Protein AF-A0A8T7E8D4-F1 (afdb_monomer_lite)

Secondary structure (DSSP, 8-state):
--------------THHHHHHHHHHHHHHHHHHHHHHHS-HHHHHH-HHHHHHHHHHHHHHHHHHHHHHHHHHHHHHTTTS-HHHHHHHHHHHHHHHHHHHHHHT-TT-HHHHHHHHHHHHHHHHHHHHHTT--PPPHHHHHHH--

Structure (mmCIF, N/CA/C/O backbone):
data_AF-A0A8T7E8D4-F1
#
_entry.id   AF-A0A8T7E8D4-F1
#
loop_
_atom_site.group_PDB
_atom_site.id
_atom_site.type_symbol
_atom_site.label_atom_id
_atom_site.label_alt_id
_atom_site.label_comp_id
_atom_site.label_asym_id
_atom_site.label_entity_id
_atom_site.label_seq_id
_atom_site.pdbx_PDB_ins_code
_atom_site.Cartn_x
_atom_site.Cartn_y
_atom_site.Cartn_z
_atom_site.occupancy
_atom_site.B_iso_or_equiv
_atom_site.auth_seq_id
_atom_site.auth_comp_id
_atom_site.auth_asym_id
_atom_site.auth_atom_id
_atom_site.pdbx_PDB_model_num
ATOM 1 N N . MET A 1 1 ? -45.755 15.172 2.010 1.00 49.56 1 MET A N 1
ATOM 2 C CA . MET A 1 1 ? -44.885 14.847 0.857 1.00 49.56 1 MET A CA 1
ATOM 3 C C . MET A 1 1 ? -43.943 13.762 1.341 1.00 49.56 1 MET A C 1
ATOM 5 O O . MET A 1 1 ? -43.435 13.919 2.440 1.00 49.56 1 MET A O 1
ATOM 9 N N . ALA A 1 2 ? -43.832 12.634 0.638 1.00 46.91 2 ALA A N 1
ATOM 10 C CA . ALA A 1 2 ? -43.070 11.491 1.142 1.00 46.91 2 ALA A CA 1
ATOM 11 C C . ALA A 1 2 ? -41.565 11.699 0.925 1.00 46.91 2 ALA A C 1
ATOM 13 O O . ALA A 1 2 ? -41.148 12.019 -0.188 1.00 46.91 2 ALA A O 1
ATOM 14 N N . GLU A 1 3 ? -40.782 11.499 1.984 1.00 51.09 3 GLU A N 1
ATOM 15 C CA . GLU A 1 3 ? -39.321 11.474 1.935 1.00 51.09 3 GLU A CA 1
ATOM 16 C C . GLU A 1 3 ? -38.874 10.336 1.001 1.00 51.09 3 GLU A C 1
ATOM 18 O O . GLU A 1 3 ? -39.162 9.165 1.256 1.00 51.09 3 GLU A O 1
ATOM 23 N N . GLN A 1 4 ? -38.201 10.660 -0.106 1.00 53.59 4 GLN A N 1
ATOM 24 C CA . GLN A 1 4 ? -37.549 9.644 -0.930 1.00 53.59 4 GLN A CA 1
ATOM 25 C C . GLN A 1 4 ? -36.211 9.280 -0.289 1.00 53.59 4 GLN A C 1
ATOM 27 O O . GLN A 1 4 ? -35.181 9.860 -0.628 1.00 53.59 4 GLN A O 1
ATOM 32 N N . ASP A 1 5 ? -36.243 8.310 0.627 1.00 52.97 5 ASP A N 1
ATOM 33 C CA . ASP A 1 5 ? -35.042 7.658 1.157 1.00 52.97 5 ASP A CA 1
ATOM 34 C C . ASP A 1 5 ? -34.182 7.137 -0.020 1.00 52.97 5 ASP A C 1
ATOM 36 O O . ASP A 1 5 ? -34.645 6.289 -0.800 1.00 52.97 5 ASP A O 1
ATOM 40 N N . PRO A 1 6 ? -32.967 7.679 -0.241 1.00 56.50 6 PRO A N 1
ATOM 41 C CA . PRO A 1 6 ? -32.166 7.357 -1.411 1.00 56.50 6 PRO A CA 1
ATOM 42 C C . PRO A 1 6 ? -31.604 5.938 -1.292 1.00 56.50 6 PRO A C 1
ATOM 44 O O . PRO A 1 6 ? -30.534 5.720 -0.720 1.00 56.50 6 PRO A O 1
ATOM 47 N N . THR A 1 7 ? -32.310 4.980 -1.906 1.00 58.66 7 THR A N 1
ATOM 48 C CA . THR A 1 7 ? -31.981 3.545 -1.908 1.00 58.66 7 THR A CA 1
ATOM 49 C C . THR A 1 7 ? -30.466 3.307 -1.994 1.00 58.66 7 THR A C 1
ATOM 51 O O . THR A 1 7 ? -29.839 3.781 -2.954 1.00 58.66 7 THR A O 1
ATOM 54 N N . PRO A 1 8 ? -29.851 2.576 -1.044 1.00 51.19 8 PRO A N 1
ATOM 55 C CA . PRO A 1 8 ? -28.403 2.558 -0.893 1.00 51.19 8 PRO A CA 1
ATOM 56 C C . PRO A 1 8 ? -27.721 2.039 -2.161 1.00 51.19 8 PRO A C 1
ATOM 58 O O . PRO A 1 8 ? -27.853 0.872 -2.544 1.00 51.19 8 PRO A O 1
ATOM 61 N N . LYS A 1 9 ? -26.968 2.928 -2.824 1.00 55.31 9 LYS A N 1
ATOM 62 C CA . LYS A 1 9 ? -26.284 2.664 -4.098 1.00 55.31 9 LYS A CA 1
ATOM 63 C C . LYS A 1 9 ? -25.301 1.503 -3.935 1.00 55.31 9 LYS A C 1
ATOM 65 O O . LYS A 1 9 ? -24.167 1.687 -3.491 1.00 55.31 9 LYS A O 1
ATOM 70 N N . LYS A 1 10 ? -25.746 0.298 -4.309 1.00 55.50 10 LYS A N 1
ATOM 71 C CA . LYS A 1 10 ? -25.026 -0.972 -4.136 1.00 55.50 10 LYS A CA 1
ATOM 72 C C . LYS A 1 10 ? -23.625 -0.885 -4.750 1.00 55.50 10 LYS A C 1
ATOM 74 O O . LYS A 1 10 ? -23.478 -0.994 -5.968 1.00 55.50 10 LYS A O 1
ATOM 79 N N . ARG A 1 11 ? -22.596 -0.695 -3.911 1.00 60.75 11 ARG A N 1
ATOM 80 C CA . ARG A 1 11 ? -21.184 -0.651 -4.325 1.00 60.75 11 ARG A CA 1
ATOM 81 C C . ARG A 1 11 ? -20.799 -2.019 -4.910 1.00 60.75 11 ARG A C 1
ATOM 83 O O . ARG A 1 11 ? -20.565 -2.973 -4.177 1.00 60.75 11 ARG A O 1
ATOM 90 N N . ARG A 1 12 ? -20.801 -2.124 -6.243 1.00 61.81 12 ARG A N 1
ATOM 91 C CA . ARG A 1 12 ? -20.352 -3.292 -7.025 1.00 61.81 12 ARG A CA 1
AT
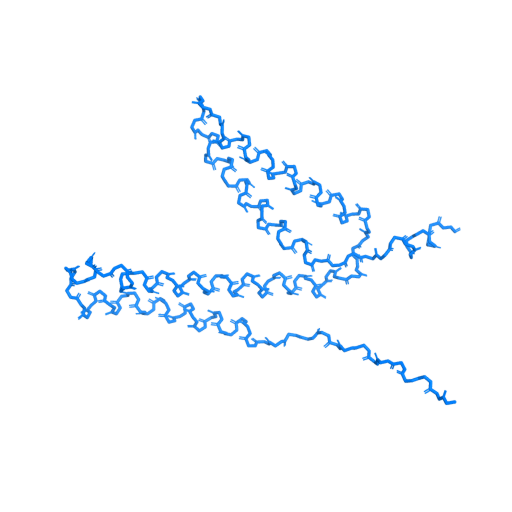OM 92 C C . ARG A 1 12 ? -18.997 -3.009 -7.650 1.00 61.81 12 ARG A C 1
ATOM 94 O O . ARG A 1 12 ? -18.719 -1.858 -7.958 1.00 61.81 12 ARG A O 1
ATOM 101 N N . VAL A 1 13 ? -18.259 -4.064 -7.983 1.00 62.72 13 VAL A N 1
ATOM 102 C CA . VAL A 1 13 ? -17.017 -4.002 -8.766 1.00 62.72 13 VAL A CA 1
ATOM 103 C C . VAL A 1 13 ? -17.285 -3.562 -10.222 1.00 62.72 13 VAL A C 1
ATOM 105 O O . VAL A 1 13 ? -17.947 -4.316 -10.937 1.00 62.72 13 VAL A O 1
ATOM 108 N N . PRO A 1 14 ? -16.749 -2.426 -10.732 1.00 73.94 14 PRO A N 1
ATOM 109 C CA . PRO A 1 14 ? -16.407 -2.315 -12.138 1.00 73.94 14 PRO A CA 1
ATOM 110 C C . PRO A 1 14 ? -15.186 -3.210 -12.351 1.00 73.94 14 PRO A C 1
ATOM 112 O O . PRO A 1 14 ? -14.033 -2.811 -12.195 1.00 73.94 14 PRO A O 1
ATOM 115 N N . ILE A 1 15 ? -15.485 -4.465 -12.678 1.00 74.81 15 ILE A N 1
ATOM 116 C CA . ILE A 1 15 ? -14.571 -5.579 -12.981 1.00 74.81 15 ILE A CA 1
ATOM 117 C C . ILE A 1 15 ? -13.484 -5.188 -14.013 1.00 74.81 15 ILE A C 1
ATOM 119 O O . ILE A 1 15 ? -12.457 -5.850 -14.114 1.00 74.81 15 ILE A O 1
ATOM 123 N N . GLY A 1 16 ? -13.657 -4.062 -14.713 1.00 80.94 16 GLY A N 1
◆ ◆ ◆ ◆ ◆ ◆ ◆
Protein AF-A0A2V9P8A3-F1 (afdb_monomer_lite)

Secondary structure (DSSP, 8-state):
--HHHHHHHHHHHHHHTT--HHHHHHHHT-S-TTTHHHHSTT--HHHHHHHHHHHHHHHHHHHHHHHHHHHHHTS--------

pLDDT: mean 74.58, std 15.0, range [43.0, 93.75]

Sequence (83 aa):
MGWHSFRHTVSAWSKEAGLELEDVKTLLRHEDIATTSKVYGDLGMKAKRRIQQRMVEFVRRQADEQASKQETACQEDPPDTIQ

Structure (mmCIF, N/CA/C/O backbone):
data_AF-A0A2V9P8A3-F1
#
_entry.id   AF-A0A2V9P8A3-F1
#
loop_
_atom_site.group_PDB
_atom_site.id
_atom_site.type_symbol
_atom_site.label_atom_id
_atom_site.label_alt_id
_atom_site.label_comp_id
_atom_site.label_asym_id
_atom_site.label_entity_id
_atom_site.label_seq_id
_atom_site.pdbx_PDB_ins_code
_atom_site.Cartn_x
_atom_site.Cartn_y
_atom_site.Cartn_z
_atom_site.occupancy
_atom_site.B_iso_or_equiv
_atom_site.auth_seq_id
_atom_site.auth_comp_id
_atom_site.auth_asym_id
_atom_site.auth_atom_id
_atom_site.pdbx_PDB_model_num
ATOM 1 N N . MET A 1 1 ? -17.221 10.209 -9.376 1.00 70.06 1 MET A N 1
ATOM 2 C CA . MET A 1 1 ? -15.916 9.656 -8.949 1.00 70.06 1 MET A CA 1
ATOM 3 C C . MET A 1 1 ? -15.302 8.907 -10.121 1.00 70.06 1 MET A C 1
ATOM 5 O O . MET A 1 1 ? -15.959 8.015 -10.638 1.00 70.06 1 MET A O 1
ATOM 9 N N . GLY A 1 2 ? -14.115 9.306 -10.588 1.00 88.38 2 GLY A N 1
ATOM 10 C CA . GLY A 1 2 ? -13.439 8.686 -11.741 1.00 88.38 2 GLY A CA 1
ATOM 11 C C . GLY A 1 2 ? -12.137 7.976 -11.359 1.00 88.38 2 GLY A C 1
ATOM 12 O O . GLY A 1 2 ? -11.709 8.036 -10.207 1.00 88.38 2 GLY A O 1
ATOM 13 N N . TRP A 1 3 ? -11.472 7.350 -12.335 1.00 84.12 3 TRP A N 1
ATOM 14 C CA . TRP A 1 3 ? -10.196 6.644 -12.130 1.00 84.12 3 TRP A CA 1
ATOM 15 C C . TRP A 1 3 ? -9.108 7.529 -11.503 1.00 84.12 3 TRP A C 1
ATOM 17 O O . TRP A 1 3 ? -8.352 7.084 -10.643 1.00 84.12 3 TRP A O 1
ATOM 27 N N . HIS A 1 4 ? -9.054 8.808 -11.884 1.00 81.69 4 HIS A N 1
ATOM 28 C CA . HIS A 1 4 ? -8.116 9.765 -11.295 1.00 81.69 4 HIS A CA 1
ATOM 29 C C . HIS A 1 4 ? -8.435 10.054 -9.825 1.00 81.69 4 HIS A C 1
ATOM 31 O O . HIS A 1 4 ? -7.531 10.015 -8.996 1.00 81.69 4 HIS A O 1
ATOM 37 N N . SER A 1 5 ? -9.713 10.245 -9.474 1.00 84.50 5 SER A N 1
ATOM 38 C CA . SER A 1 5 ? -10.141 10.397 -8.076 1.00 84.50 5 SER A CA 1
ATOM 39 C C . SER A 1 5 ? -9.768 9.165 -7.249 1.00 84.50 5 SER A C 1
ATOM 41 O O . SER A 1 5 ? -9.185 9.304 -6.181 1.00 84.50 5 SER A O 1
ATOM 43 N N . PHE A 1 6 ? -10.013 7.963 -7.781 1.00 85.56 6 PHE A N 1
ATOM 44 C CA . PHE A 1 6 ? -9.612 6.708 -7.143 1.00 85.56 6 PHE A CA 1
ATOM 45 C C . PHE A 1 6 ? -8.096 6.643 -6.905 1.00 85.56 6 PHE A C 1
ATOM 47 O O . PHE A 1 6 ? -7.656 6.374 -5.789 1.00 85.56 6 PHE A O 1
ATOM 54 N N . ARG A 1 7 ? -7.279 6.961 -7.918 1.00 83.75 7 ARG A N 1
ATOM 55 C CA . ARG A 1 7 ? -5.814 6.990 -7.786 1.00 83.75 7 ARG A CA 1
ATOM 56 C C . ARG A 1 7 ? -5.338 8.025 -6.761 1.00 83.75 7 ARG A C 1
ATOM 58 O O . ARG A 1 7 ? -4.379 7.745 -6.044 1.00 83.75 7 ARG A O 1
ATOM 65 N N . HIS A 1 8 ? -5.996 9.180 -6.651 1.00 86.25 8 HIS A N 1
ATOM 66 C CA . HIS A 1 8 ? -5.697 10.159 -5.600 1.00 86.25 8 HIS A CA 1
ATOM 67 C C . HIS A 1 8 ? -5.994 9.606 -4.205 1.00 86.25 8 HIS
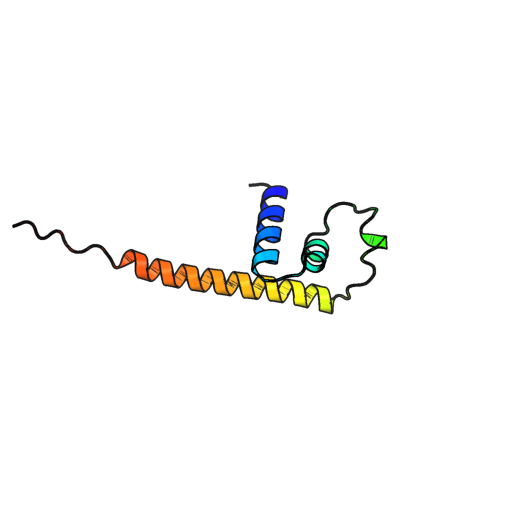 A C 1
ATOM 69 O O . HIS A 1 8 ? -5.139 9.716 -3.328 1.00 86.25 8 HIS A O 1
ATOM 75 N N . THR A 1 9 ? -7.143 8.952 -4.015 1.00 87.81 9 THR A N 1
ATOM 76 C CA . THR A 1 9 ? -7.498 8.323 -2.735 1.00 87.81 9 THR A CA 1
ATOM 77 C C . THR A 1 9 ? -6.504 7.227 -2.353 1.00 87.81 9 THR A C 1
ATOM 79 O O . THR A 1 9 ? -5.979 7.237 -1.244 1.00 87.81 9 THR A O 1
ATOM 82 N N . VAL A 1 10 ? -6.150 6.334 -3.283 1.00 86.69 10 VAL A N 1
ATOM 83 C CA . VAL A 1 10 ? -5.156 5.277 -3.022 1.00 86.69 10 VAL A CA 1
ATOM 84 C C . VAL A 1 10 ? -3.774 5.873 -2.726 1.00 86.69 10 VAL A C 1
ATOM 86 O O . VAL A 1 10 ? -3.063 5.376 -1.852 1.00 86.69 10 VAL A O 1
◆ ◆ ◆ ◆ ◆ ◆ ◆
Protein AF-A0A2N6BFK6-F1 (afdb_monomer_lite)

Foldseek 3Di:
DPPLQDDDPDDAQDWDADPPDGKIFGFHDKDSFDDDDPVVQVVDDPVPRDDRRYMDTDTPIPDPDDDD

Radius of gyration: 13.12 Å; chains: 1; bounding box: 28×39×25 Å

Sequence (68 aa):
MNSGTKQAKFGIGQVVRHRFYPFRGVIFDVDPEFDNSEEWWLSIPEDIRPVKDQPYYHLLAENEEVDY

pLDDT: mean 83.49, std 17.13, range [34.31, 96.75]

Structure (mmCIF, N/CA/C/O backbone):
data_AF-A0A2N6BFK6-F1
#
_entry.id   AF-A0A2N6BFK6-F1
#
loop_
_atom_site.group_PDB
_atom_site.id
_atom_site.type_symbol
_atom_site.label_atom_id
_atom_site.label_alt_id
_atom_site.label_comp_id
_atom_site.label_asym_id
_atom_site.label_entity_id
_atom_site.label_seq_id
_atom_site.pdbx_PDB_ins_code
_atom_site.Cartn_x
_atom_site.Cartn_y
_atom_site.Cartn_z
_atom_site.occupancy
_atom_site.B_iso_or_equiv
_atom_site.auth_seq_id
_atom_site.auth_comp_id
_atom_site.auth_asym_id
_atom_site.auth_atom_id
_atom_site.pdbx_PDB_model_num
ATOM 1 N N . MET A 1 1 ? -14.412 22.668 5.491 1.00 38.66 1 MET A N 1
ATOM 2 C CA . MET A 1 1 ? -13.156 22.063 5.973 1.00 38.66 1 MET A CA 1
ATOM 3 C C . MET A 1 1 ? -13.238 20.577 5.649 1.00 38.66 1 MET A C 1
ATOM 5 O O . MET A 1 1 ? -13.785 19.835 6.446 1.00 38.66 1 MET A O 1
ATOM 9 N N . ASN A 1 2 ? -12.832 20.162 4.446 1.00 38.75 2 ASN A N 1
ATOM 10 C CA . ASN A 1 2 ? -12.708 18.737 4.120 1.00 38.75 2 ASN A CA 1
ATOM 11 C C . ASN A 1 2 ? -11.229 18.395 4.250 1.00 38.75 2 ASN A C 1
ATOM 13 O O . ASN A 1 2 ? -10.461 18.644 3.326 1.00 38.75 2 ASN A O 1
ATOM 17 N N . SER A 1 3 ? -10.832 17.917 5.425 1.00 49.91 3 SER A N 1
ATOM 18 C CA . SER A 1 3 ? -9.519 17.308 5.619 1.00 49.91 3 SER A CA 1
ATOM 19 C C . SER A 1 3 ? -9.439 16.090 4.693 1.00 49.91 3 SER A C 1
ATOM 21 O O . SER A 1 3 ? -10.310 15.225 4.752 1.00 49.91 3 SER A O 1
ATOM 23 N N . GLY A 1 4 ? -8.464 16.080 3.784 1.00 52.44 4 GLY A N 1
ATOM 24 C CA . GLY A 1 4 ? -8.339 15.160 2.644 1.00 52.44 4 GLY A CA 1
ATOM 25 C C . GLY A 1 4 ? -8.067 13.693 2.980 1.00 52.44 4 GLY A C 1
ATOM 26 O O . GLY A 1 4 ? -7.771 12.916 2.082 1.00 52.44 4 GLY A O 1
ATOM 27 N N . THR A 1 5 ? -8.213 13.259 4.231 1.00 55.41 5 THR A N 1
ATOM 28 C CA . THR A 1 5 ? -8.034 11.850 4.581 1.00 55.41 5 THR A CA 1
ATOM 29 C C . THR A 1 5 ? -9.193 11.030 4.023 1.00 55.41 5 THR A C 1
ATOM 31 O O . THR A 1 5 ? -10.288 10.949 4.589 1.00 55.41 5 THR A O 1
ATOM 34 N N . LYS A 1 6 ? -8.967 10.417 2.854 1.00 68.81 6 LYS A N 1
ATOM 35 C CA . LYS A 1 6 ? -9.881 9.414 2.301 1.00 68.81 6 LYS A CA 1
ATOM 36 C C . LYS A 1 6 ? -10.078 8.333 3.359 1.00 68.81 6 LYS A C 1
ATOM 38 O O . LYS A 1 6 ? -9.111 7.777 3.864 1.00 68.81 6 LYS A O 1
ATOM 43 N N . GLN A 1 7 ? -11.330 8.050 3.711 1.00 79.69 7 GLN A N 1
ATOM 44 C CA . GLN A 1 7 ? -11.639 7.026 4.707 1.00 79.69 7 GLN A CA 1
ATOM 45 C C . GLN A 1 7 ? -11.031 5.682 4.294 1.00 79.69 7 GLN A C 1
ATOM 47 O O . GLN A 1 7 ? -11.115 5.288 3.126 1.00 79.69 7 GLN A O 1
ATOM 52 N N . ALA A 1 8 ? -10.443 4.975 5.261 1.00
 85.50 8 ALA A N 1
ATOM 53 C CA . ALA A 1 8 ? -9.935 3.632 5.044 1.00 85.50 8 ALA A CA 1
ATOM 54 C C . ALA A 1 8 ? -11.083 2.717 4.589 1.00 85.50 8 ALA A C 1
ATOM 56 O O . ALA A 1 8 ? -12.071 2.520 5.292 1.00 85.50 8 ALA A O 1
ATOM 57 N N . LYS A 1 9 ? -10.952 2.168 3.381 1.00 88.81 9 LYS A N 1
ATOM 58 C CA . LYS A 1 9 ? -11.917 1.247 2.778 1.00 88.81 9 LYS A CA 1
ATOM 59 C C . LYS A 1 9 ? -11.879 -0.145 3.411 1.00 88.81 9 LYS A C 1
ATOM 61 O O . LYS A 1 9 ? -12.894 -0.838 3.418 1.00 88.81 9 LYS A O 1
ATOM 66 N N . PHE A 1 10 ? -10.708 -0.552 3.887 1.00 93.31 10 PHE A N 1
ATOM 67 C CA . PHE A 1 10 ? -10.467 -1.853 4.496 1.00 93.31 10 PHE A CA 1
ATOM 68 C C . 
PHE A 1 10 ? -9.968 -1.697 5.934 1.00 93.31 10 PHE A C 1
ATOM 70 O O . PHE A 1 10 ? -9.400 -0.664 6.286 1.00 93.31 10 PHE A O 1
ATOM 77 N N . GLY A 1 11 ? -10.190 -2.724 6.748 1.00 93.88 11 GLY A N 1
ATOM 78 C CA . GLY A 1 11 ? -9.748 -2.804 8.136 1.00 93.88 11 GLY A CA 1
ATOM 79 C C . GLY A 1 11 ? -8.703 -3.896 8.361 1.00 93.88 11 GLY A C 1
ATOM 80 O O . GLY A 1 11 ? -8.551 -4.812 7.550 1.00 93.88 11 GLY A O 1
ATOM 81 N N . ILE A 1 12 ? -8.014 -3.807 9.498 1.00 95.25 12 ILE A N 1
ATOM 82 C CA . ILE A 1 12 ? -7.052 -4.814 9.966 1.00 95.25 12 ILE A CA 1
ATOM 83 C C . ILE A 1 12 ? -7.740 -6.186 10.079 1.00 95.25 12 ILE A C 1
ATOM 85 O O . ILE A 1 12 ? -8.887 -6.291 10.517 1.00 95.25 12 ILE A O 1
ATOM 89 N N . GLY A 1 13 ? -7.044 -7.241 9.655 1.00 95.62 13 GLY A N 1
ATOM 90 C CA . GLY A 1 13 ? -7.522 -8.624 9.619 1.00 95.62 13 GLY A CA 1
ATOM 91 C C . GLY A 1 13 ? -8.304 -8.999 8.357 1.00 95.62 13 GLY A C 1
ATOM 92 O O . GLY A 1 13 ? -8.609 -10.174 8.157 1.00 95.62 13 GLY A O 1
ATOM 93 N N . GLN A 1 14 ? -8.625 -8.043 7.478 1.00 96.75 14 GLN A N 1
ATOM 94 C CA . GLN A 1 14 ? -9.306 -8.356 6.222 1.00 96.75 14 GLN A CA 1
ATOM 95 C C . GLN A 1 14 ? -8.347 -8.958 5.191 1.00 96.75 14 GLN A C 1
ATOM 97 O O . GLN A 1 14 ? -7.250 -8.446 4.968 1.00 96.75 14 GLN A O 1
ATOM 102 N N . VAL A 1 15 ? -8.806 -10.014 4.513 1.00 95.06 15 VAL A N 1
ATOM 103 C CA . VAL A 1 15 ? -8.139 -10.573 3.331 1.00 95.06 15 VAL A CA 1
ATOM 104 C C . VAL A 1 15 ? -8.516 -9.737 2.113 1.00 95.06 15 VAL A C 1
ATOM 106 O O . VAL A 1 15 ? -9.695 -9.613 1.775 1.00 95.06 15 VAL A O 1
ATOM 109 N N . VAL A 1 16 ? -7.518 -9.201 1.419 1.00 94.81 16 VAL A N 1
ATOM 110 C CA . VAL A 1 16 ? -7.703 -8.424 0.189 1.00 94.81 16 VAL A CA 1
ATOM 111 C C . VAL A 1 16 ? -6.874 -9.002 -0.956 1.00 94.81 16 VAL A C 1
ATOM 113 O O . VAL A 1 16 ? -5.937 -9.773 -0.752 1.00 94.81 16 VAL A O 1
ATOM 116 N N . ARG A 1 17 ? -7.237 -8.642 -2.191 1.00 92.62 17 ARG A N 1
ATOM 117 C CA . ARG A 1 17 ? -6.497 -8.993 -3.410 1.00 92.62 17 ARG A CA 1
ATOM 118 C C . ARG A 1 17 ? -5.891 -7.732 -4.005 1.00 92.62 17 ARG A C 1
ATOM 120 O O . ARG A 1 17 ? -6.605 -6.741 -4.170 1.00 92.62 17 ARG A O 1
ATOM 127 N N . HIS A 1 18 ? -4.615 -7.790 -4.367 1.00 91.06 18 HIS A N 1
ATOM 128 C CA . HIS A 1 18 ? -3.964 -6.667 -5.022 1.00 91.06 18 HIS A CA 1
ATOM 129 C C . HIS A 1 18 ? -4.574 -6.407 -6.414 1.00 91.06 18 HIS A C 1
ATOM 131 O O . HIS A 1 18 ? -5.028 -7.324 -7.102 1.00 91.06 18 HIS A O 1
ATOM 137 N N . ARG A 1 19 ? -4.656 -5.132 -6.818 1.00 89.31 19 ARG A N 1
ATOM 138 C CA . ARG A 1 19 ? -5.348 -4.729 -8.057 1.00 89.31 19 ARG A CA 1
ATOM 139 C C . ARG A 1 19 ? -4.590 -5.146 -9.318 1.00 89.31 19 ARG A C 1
◆ ◆ ◆ ◆ ◆ ◆ ◆
_Exercise aim_: Search the listing above for the lines with "ATOM 32 N N" and "ATOM 42 C C", then output those lines and all lines between them exactly.

_Result below_:
ATOM 32 N N . ASP A 1 5 ? -36.243 8.310 0.627 1.00 52.97 5 ASP A N 1
ATOM 33 C CA . ASP A 1 5 ? -35.042 7.658 1.157 1.00 52.97 5 ASP A CA 1
ATOM 34 C C . ASP A 1 5 ? -34.182 7.137 -0.020 1.00 52.97 5 ASP A C 1
ATOM 36 O O . ASP A 1 5 ? -34.645 6.289 -0.800 1.00 52.97 5 ASP A O 1
ATOM 40 N N . PRO A 1 6 ? -32.967 7.679 -0.241 1.00 56.50 6 PRO A N 1
ATOM 41 C CA . PRO A 1 6 ? -32.166 7.357 -1.411 1.00 56.50 6 PRO A CA 1
ATOM 42 C C . PRO A 1 6 ? -31.604 5.938 -1.292 1.00 56.50 6 PRO A C 1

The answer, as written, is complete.